Cell-free systems allow for a reliable and consistent expression of recombinant proteins outside of a living cell, bypassing issues with genetic regulation and cellular noise (Hodgman and Jewett, 2012). Such systems are advantageous over cell-based synthetic biology due to the capability of tolerating toxins normally detrimental to the cell, increased freedom of design, reduced risk for biocontamination, and a rapid design-build-test cycle. Emerging as a new platform for synthetic biology, cell-free systems have shown potential for use in a variety of applications, including biofuel production, biomanufacturing, health and medicine. However, current cell-free systems are inaccessible due to their high cost or incredibly laborious lab work required to reproduce them. The goal of this work is to develop a completely customizable and accessible cell-free system composed of 38 proteins required for transcription and translation. Each protein is designed with a hexa-histidine tag on the N or C terminus to allow for easy nickel-sepharose purification. Protein overexpression and purification is verified using sodium dodecyl sulfate polyacrylamide electrophoresis (SDS- PAGE), and all 38 proteins are reconstituted to form a function cell-free system. 8 proteins have currently been successfully overexpressed and confirmed by SDS-PAGE.

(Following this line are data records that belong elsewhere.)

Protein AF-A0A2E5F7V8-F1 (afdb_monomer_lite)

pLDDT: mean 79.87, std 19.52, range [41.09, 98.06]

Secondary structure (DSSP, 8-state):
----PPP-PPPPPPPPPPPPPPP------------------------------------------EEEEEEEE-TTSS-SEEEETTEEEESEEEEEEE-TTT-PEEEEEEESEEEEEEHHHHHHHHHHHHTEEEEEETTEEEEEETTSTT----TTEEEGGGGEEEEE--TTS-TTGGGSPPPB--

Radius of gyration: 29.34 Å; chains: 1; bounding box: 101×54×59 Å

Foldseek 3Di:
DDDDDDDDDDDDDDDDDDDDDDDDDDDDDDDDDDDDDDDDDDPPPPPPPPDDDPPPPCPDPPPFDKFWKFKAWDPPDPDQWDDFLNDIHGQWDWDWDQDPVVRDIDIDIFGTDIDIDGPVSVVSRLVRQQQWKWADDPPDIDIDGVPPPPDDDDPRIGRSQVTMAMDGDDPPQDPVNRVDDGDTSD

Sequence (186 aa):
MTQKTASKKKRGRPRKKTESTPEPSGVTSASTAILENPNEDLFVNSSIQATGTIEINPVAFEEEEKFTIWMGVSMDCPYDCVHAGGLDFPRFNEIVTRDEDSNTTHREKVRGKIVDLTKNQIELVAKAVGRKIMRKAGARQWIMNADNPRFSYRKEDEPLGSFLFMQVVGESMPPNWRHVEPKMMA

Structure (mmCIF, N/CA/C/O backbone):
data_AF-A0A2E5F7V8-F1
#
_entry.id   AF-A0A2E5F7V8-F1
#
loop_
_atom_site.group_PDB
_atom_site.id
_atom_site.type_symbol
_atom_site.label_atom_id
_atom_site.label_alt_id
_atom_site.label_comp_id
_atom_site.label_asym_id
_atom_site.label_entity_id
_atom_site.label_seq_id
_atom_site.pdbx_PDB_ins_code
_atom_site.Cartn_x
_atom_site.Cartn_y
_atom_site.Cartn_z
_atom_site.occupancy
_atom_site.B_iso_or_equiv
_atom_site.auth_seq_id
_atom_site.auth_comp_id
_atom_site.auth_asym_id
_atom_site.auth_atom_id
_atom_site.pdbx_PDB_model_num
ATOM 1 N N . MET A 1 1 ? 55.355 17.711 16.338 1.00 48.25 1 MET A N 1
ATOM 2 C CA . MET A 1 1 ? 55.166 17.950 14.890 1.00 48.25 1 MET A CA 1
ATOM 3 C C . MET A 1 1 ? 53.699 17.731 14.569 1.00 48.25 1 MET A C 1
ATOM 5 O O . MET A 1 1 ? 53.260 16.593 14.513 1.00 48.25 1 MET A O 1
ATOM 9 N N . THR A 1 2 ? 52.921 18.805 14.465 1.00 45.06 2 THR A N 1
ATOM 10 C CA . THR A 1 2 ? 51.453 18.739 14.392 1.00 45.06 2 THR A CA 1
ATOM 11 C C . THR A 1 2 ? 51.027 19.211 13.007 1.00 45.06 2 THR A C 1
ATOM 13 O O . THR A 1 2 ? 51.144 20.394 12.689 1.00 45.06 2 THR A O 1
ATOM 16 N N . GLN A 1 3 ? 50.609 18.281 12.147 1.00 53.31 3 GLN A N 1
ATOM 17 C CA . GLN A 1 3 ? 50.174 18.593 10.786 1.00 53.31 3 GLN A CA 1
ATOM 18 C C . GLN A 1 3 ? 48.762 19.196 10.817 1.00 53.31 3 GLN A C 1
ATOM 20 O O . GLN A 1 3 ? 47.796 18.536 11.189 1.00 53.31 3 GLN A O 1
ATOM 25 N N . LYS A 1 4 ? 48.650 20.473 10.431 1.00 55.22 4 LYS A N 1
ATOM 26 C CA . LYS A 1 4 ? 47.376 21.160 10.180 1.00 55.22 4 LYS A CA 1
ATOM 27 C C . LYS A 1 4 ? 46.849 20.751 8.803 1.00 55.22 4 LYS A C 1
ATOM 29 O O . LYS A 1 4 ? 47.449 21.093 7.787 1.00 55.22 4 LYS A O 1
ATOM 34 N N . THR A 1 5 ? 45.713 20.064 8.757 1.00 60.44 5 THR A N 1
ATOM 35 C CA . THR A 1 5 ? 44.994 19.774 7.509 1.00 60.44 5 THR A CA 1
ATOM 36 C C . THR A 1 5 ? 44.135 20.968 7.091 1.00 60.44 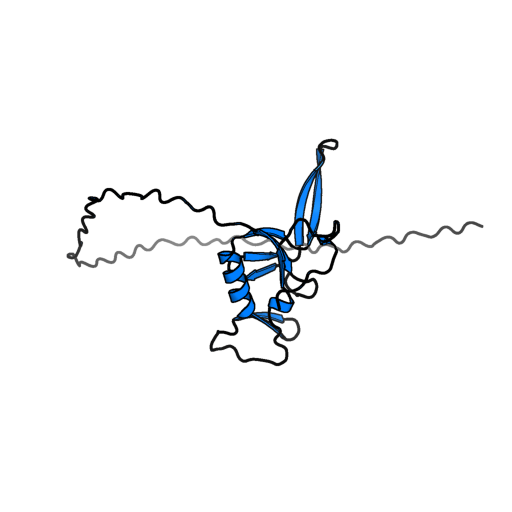5 THR A C 1
ATOM 38 O O . THR A 1 5 ? 43.290 21.438 7.852 1.00 60.44 5 THR A O 1
ATOM 41 N N . ALA A 1 6 ? 44.360 21.458 5.871 1.00 54.50 6 ALA A N 1
ATOM 42 C CA . ALA A 1 6 ? 43.662 22.592 5.274 1.00 54.50 6 ALA A CA 1
ATOM 43 C C . ALA A 1 6 ? 42.231 22.237 4.826 1.00 54.50 6 ALA A C 1
ATOM 45 O O . ALA A 1 6 ? 41.992 21.224 4.166 1.00 54.50 6 ALA A O 1
ATOM 46 N N . SER A 1 7 ? 41.277 23.111 5.150 1.00 57.47 7 SER A N 1
ATOM 47 C CA . SER A 1 7 ? 39.866 23.010 4.782 1.00 57.47 7 SER A CA 1
ATOM 48 C C . SER A 1 7 ? 39.629 23.418 3.318 1.00 57.47 7 SER A C 1
ATOM 50 O O . SER A 1 7 ? 39.960 24.521 2.878 1.00 57.47 7 SER A O 1
ATOM 52 N N . LYS A 1 8 ? 39.029 22.517 2.529 1.00 62.41 8 LYS A N 1
ATOM 53 C CA . LYS A 1 8 ? 38.628 22.773 1.134 1.00 62.41 8 LYS A CA 1
ATOM 54 C C . LYS A 1 8 ? 37.385 23.673 1.088 1.00 62.41 8 LYS A C 1
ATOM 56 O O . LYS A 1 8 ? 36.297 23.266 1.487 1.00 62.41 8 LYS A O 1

To simplify the process, multiple proteins are purified at once by combining cell pellets from multiple overexpressions and purifying them on a single nickel-sepharose column. The concentrations of purified proteins will be determined using mass spectroscopy. Preliminary results include successful multi-protein purification of four proteins (Release Factor 3, Histidine Synthetase, Tryptophan Synthetase and Ribosome Recycling Factor) on a single nickel-sepharose column, subsequently verified by SDS-PAGE. Future goals for this work include complete overexpression and purification of all 38 proteins, followed by functional validation. Ultimately, this work will provide a safe and customizable cell-free system for protein production.

REFERENCE

Hodgman, C.E. and M.C. Jewett, Cell-Free Synthetic Biology: Thinking Outside the Cell.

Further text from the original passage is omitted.